Eliphaz, Round 2
Job 15
In this exchange, both Eliphaz and Job start by calling each other windbags. I’m not sure this is actually helpful to anyone, but they both have plenty to say, so they aren’t wrong. If the friends are truly there to comfort and console, I have a hard time figuring out how insulting each other is helping. I think maybe they were all just better off when they were being quiet together.
But the quiet is, indeed, over, and the words just keep on coming. In the NRSV, Eliphaz accuses Job of doing away with the fear of God and hindering meditation before God, going on to point out that by doing so, he’s actually proven himself guilty.
15: 4-6: But you are doing away with the fear of God and hindering meditation before God. For your iniquity teaches your mouth and you choose the tongue of the crafty. Your own mouth condemns you, and not I; your own lips testify against you. (NRSV)
“You choose the tongue of the crafty.” Wow. Don’t we all know people who do that? People who are so careful with their words to follow the letter of the law, observing technicalities and semantics to their own advantage while the rest of their lives doesn’t support an acknowledgement of the spirit of the law? It seems like maybe this is what Eliphaz is getting to here. I probably do it myself sometimes.
The Message puts it this way:
15: 4-6: Look at you! You trivialize religion, turn spiritual conversation into empty gossip. It’s your sin that taught you to talk this way. You chose an education in fraud. Your own words have exposed your guilt. It’s nothing I’ve said—you’ve incriminated yourself! (The Message)

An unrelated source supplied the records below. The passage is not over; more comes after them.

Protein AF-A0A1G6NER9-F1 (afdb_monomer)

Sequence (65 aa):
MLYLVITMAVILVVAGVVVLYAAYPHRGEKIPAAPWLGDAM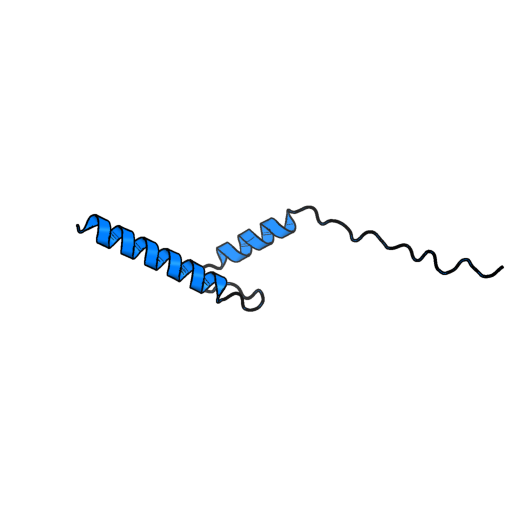TRTVDALPTVAPEETEERSMDFHR

Mean predicted aligned error: 14.87 Å

pLDDT: mean 75.44, std 14.15, range [55.41, 98.19]

Radius of gyration: 23.68 Å; Cα contacts (8 Å, |Δi|>4): 3; chains: 1; bounding box: 85×23×25 Å

Organism: NCBI:txid1045774

Secondary structure (DSSP, 8-state):
-HHHHHHHHHHHHHHHHHHHHHH---TTPPPTT-HHHHHHHHHHHHTS-PPPP-------S----

Foldseek 3Di:
DVVVVVVVVVVVVVVVVVCCVVVPPDDLDQDPVCNPVSVVVVVVVVPDDDDDPPPPPPPPPPPDD

Solvent-accessible surface area (backbone atoms only — not comparable to full-atom values): 4298 Å² total; per-residue (Å²): 108,69,66,58,54,52,52,52,51,52,51,52,50,53,50,48,52,50,48,50,55,72,72,60,76,64,83,89,60,67,50,88,92,46,54,68,60,51,56,53,52,52,55,51,58,75,69,47,86,76,80,72,78,77,78,79,73,75,90,77,82,85,87,85,128

Structure (mmCIF, N/CA/C/O backbone):
data_AF-A0A1G6NER9-F1
#
_entry.id   AF-A0A1G6NER9-F1
#
loop_
_atom_site.group_PDB
_atom_site.id
_atom_site.type_symbol
_atom_site.label_atom_id
_atom_site.label_alt_id
_atom_site.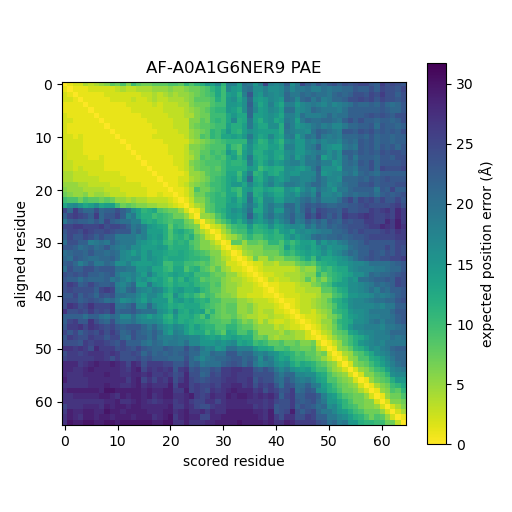label_comp_id
_atom_site.label_asym_id
_atom_site.label_entity_id
_atom_site.label_seq_id
_atom_site.pdbx_PDB_ins_code
_atom_site.Cartn_x
_atom_site.Cartn_y
_atom_site.Cartn_z
_atom_site.occupancy
_atom_site.B_iso_or_equiv
_atom_site.auth_seq_id
_atom_site.auth_comp_id
_atom_site.auth_asym_id
_atom_site.auth_atom_id
_atom_site.pdbx_PDB_model_num
ATOM 1 N N . MET A 1 1 ? -23.246 7.220 0.275 1.00 87.12 1 MET A N 1
ATOM 2 C CA . MET A 1 1 ? -22.546 7.424 1.564 1.00 87.12 1 MET A CA 1
ATOM 3 C C . MET A 1 1 ? -21.708 6.217 1.959 1.00 87.12 1 MET A C 1
ATOM 5 O O . MET A 1 1 ? -20.501 6.373 2.023 1.00 87.12 1 MET A O 1
ATOM 9 N N . LEU A 1 2 ? -22.287 5.018 2.114 1.00 95.56 2 LEU A N 1
ATOM 10 C CA . LEU A 1 2 ? -21.532 3.795 2.444 1.00 95.56 2 LEU A CA 1
ATOM 11 C C . LEU A 1 2 ? -20.335 3.534 1.512 1.00 95.56 2 LEU A C 1
ATOM 13 O O . LEU A 1 2 ? -19.239 3.262 1.982 1.00 95.56 2 LEU A O 1
ATOM 17 N N . TYR A 1 3 ? -20.529 3.693 0.201 1.00 96.56 3 TYR A N 1
ATOM 18 C CA . TYR A 1 3 ? -19.459 3.526 -0.785 1.00 96.56 3 TYR A CA 1
ATOM 19 C C . TYR A 1 3 ? -18.240 4.419 -0.504 1.00 96.56 3 TYR A C 1
ATOM 21 O O . TYR A 1 3 ? -17.118 3.933 -0.497 1.00 96.56 3 TYR A O 1
ATOM 29 N N . LEU A 1 4 ? -18.458 5.699 -0.179 1.00 96.75 4 LEU A N 1
ATOM 30 C CA . LEU A 1 4 ? -17.373 6.635 0.141 1.00 96.75 4 LEU A CA 1
ATOM 31 C C . LEU A 1 4 ? -16.613 6.218 1.401 1.00 96.75 4 LEU A C 1
ATOM 33 O O . LEU A 1 4 ? -15.390 6.302 1.432 1.00 96.75 4 LEU A O 1
ATOM 37 N N . VAL A 1 5 ? -17.333 5.739 2.419 1.00 97.44 5 VAL A N 1
ATOM 38 C CA . VAL A 1 5 ? -16.729 5.237 3.660 1.00 97.44 5 VAL A CA 1
ATOM 39 C C . VAL A 1 5 ? -15.853 4.018 3.374 1.00 97.44 5 VAL A C 1
ATOM 41 O O . VAL A 1 5 ? -14.722 3.957 3.849 1.00 97.44 5 VAL A O 1
ATOM 44 N N . ILE A 1 6 ? -16.335 3.085 2.547 1.00 98.00 6 ILE A N 1
ATOM 45 C CA . ILE A 1 6 ? -15.564 1.910 2.123 1.00 98.00 6 ILE A CA 1
ATOM 46 C C . ILE A 1 6 ? -14.316 2.346 1.352 1.00 98.00 6 ILE A C 1
ATOM 48 O O . ILE A 1 6 ? -13.221 1.890 1.663 1.00 98.00 6 ILE A O 1
ATOM 52 N N . THR A 1 7 ? -14.447 3.259 0.389 1.00 97.88 7 THR A N 1
ATOM 53 C CA . THR A 1 7 ? -13.307 3.749 -0.394 1.00 97.88 7 THR A CA 1
ATOM 54 C C . THR A 1 7 ? -12.269 4.448 0.486 1.00 97.88 7 THR A C 1
ATOM 56 O O . THR A 1 7 ? -11.082 4.160 0.352 1.00 97.88 7 THR A O 1
ATOM 59 N N . MET A 1 8 ? -12.682 5.305 1.427 1.00 97.69 8 MET A N 1
ATOM 60 C CA . MET A 1 8 ? -11.756 5.914 2.393 1.00 97.69 8 MET A CA 1
ATOM 61 C C . MET A 1 8 ? -11.048 4.858 3.241 1.00 97.69 8 MET A C 1
ATOM 63 O O . MET A 1 8 ? -9.834 4.933 3.404 1.00 97.69 8 MET A O 1
ATOM 67 N N . ALA A 1 9 ? -11.778 3.864 3.752 1.00 98.12 9 ALA A N 1
ATOM 68 C CA . ALA A 1 9 ? -11.187 2.795 4.548 1.00 98.12 9 ALA A CA 1
ATOM 69 C C . ALA A 1 9 ? -10.151 1.997 3.742 1.00 98.12 9 ALA A C 1
ATOM 71 O O . ALA A 1 9 ? -9.058 1.745 4.239 1.00 98.12 9 ALA A O 1
ATOM 72 N N . VAL A 1 10 ? -10.448 1.670 2.481 1.00 98.12 10 VAL A N 1
ATOM 73 C CA . VAL A 1 10 ? -9.506 0.990 1.578 1.00 98.12 10 VAL A CA 1
ATOM 74 C C . VAL A 1 10 ? -8.238 1.820 1.381 1.00 98.12 10 VAL A C 1
ATOM 76 O O . VAL A 1 10 ? -7.141 1.284 1.509 1.00 98.12 10 VAL A O 1
ATOM 79 N N . ILE A 1 11 ? -8.364 3.126 1.131 1.00 98.19 11 ILE A N 1
ATOM 80 C CA . ILE A 1 11 ? -7.206 4.017 0.965 1.00 98.19 11 ILE A CA 1
ATOM 81 C C . ILE A 1 11 ? -6.355 4.044 2.239 1.00 98.19 11 ILE A C 1
ATOM 83 O O . ILE A 1 11 ? -5.133 3.940 2.153 1.00 98.19 11 ILE A O 1
ATOM 87 N N . LEU A 1 12 ? -6.980 4.137 3.416 1.00 97.94 12 LEU A N 1
ATOM 88 C CA . LEU A 1 12 ? -6.269 4.121 4.697 1.00 97.94 12 LEU A CA 1
ATOM 89 C C . LEU A 1 12 ? -5.543 2.794 4.938 1.00 97.94 12 LEU A C 1
ATOM 91 O O . LEU A 1 12 ? -4.405 2.801 5.403 1.00 97.94 12 LEU A O 1
ATOM 95 N N . VAL A 1 13 ? -6.162 1.666 4.585 1.00 97.44 13 VAL A N 1
ATOM 96 C CA . VAL A 1 13 ? -5.530 0.343 4.671 1.00 97.44 13 VAL A CA 1
ATOM 97 C C . VAL A 1 13 ? -4.311 0.273 3.754 1.00 97.44 13 VAL A C 1
ATOM 99 O O . VAL A 1 13 ? -3.236 -0.112 4.207 1.00 97.44 13 VAL A O 1
ATOM 102 N N . VAL A 1 14 ? -4.443 0.692 2.493 1.00 96.88 14 VAL A N 1
ATOM 103 C CA . VAL A 1 14 ? -3.331 0.699 1.529 1.00 96.88 14 VAL A CA 1
ATOM 104 C C . VAL A 1 14 ? -2.200 1.610 2.005 1.00 96.88 14 VAL A C 1
ATOM 106 O O . VAL A 1 14 ? -1.043 1.198 2.002 1.00 96.88 14 VAL A O 1
ATOM 109 N N . ALA A 1 15 ? -2.518 2.818 2.472 1.00 96.12 15 ALA A N 1
ATOM 110 C CA . ALA A 1 15 ? -1.531 3.742 3.020 1.00 96.12 15 ALA A CA 1
ATOM 111 C C . ALA A 1 15 ? -0.811 3.144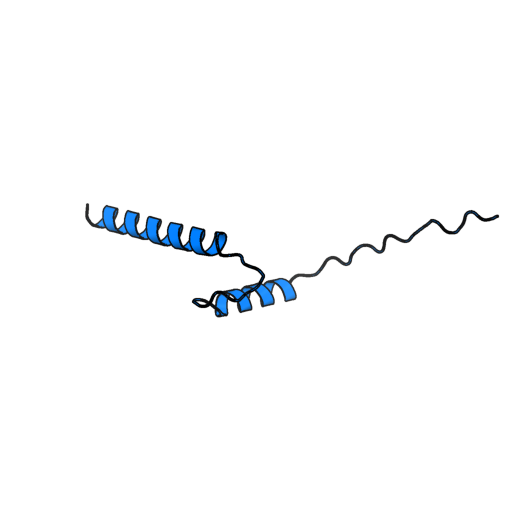 4.238 1.00 96.12 15 ALA A C 1
ATOM 113 O O . ALA A 1 15 ? 0.413 3.210 4.321 1.00 96.12 15 ALA A O 1
ATOM 114 N N . GLY A 1 16 ? -1.552 2.497 5.143 1.00 93.12 16 GLY A N 1
ATOM 115 C CA . GLY A 1 16 ? -0.986 1.772 6.276 1.00 93.12 16 GLY A CA 1
ATOM 116 C C . GLY A 1 16 ? -0.004 0.691 5.829 1.00 93.12 16 GLY A C 1
ATOM 117 O O . GLY A 1 16 ? 1.114 0.649 6.326 1.00 93.12 16 GLY A O 1
ATOM 118 N N . VAL A 1 17 ? -0.370 -0.127 4.839 1.00 89.00 17 VAL A N 1
ATOM 119 C CA . VAL A 1 17 ? 0.509 -1.166 4.274 1.00 89.00 17 VAL A CA 1
ATOM 120 C C . VAL A 1 17 ? 1.790 -0.568 3.694 1.00 89.00 17 VAL A C 1
ATOM 122 O O . VAL A 1 17 ? 2.871 -1.090 3.957 1.00 89.00 17 VAL A O 1
ATOM 125 N N . VAL A 1 18 ? 1.692 0.533 2.946 1.00 87.88 18 VAL A N 1
ATOM 126 C CA . VAL A 1 18 ? 2.862 1.222 2.380 1.00 87.88 18 VAL A CA 1
ATOM 127 C C . VAL A 1 18 ? 3.774 1.745 3.485 1.00 87.88 18 VAL A C 1
ATOM 129 O O . VAL A 1 18 ? 4.982 1.542 3.413 1.00 87.88 18 VAL A O 1
ATOM 132 N N . VAL A 1 19 ? 3.216 2.373 4.522 1.00 87.31 19 VAL A N 1
ATOM 133 C CA . VAL A 1 19 ? 3.991 2.858 5.673 1.00 87.31 19 VAL A CA 1
ATOM 134 C C . VAL A 1 19 ? 4.632 1.696 6.417 1.00 87.31 19 VAL A C 1
ATOM 136 O O . VAL A 1 19 ? 5.807 1.782 6.739 1.00 87.31 19 VAL A O 1
ATOM 139 N N . LEU A 1 20 ? 3.915 0.595 6.649 1.00 82.75 20 LEU A N 1
ATOM 140 C CA . LEU A 1 20 ? 4.485 -0.609 7.250 1.00 82.75 20 LEU A CA 1
ATOM 141 C C . LEU A 1 20 ? 5.643 -1.146 6.409 1.00 82.75 20 LEU A C 1
ATOM 143 O O . LEU A 1 20 ? 6.703 -1.384 6.965 1.00 82.75 20 LEU A O 1
ATOM 147 N N . TYR A 1 21 ? 5.487 -1.278 5.092 1.00 70.69 21 TYR A N 1
ATOM 148 C CA . TYR A 1 21 ? 6.556 -1.725 4.193 1.00 70.69 21 TYR A CA 1
ATOM 149 C C . TYR A 1 21 ? 7.772 -0.785 4.223 1.00 70.69 21 TYR A C 1
ATOM 151 O O . TYR A 1 21 ? 8.906 -1.232 4.381 1.00 70.69 21 TYR A O 1
ATOM 159 N N . ALA A 1 22 ? 7.532 0.523 4.115 1.00 80.25 22 ALA A N 1
ATOM 160 C CA . ALA A 1 22 ? 8.568 1.550 4.063 1.00 80.25 22 ALA A CA 1
ATOM 161 C C . ALA A 1 22 ? 9.217 1.847 5.423 1.00 80.25 22 ALA A C 1
ATOM 163 O O . ALA A 1 22 ? 10.343 2.335 5.451 1.00 80.25 22 ALA A O 1
ATOM 164 N N . ALA A 1 23 ? 8.533 1.562 6.536 1.00 74.81 23 ALA A N 1
ATOM 165 C CA . ALA A 1 23 ? 9.053 1.674 7.900 1.00 74.81 23 ALA A CA 1
ATOM 166 C C . ALA A 1 23 ? 9.657 0.358 8.419 1.00 74.81 23 ALA A C 1
ATOM 168 O O . ALA A 1 23 ? 10.488 0.401 9.321 1.00 74.81 23 ALA A O 1
ATOM 169 N N . TYR A 1 24 ? 9.324 -0.794 7.818 1.00 67.19 24 TYR A N 1
ATOM 170 C CA . TYR A 1 24 ? 10.013 -2.075 8.016 1.00 67.19 24 TYR A CA 1
ATOM 171 C C . TYR A 1 24 ? 11.107 -2.421 6.969 1.00 67.19 24 TYR A C 1
ATOM 173 O O . TYR A 1 24 ? 11.255 -3.596 6.634 1.00 67.19 24 TYR A O 1
ATOM 181 N N . PRO A 1 25 ? 11.977 -1.508 6.489 1.00 65.12 25 PRO A N 1
ATOM 182 C CA . PRO A 1 25 ? 13.201 -1.906 5.824 1.00 65.12 25 PRO A CA 1
ATOM 183 C C . PRO A 1 25 ? 14.253 -2.132 6.914 1.00 65.12 25 PRO A C 1
ATOM 185 O O . PRO A 1 25 ? 15.058 -1.258 7.224 1.00 65.12 25 PRO A O 1
ATOM 188 N N . HIS A 1 26 ? 14.249 -3.312 7.530 1.00 55.41 26 HIS A N 1
ATOM 189 C CA . HIS A 1 26 ? 15.278 -3.687 8.498 1.00 55.41 26 HIS A CA 1
ATOM 190 C C . HIS A 1 26 ? 16.136 -4.806 7.907 1.00 55.41 26 HIS A C 1
ATOM 192 O O . HIS A 1 26 ? 15.917 -5.979 8.169 1.00 55.41 26 HIS A O 1
ATOM 198 N N . ARG A 1 27 ? 17.150 -4.409 7.126 1.00 58.16 27 ARG A N 1
ATOM 199 C CA . ARG A 1 27 ? 18.350 -5.221 6.841 1.00 58.16 27 ARG A CA 1
ATOM 200 C C . ARG A 1 27 ? 18.151 -6.504 6.017 1.00 58.16 27 ARG A C 1
ATOM 202 O O . ARG A 1 27 ? 18.659 -7.546 6.394 1.00 58.16 27 ARG A O 1
ATOM 209 N N . GLY A 1 28 ? 17.453 -6.460 4.882 1.00 56.31 28 GLY A N 1
ATOM 210 C CA . GLY A 1 28 ? 17.362 -7.641 4.001 1.00 56.31 28 GLY A CA 1
ATOM 211 C C . GLY A 1 28 ? 16.644 -8.856 4.615 1.00 56.31 28 GLY A C 1
ATOM 212 O O . GLY A 1 28 ? 16.585 -9.912 3.986 1.00 56.31 28 GLY A O 1
ATOM 213 N N . GLU A 1 29 ? 16.067 -8.715 5.810 1.00 59.91 29 GLU A N 1
ATOM 214 C CA . GLU A 1 29 ? 15.252 -9.744 6.435 1.00 59.91 29 GLU A CA 1
ATOM 215 C C . GLU A 1 29 ? 13.922 -9.860 5.674 1.00 59.91 29 GLU A C 1
ATOM 217 O O . GLU A 1 29 ? 13.242 -8.864 5.401 1.00 59.91 29 GLU A O 1
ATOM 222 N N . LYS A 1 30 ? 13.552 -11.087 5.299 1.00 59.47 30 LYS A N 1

I really appreciate how The Message makes things more accessible to me, but there’s nothing in there that can compare with the “tongue of the crafty.”
Then Eliphaz reminds Job about the wisdom of the elders and the fact that he’s just a mortal and cannot possibly be as perfect as he claims to be. Eliphaz warns Job of the consequences of being wicked (NRSV) or living by your own rules, not God’s (The Message).
15:24-26: They [those who live by their own rules] live in constant terror, always with their backs up against the wall because they insist on shaking their fists at God, defying God Almighty to his face, always and ever at odds with God, always on the defensive. (The Message)
15: 24-26: distress and anguish terrify them [the wicked]; they prevail against them, like a king prepared for battle because they stretched out their hands against God, and bid defiance to the Almighty, running stubbornly against him with a thick-bossed shield; (NRSV)
This seems to be a fairly accurate assessment of Job’s state. He does seem terrified by distress and anguish. Well, maybe not terrified. When I think about it, he seems more offended than terrified.
In an interesting turn of phrase, Eliphaz likens Job to one who stretches out his hand against God, which is exactly what Satan wanted God to do against Job. Oh, how the tables have turned.
In general, those verses seem to hit on the general MO thus far: it does feel like Job is defiant, on the defensive against God, always at odds with God, always needing to prove his innocence to God. I could see how Eliphaz feels that way, but I’m not sure that attacking someone is the best way to get them to stop defending themselves. Doesn’t an attack require a defense?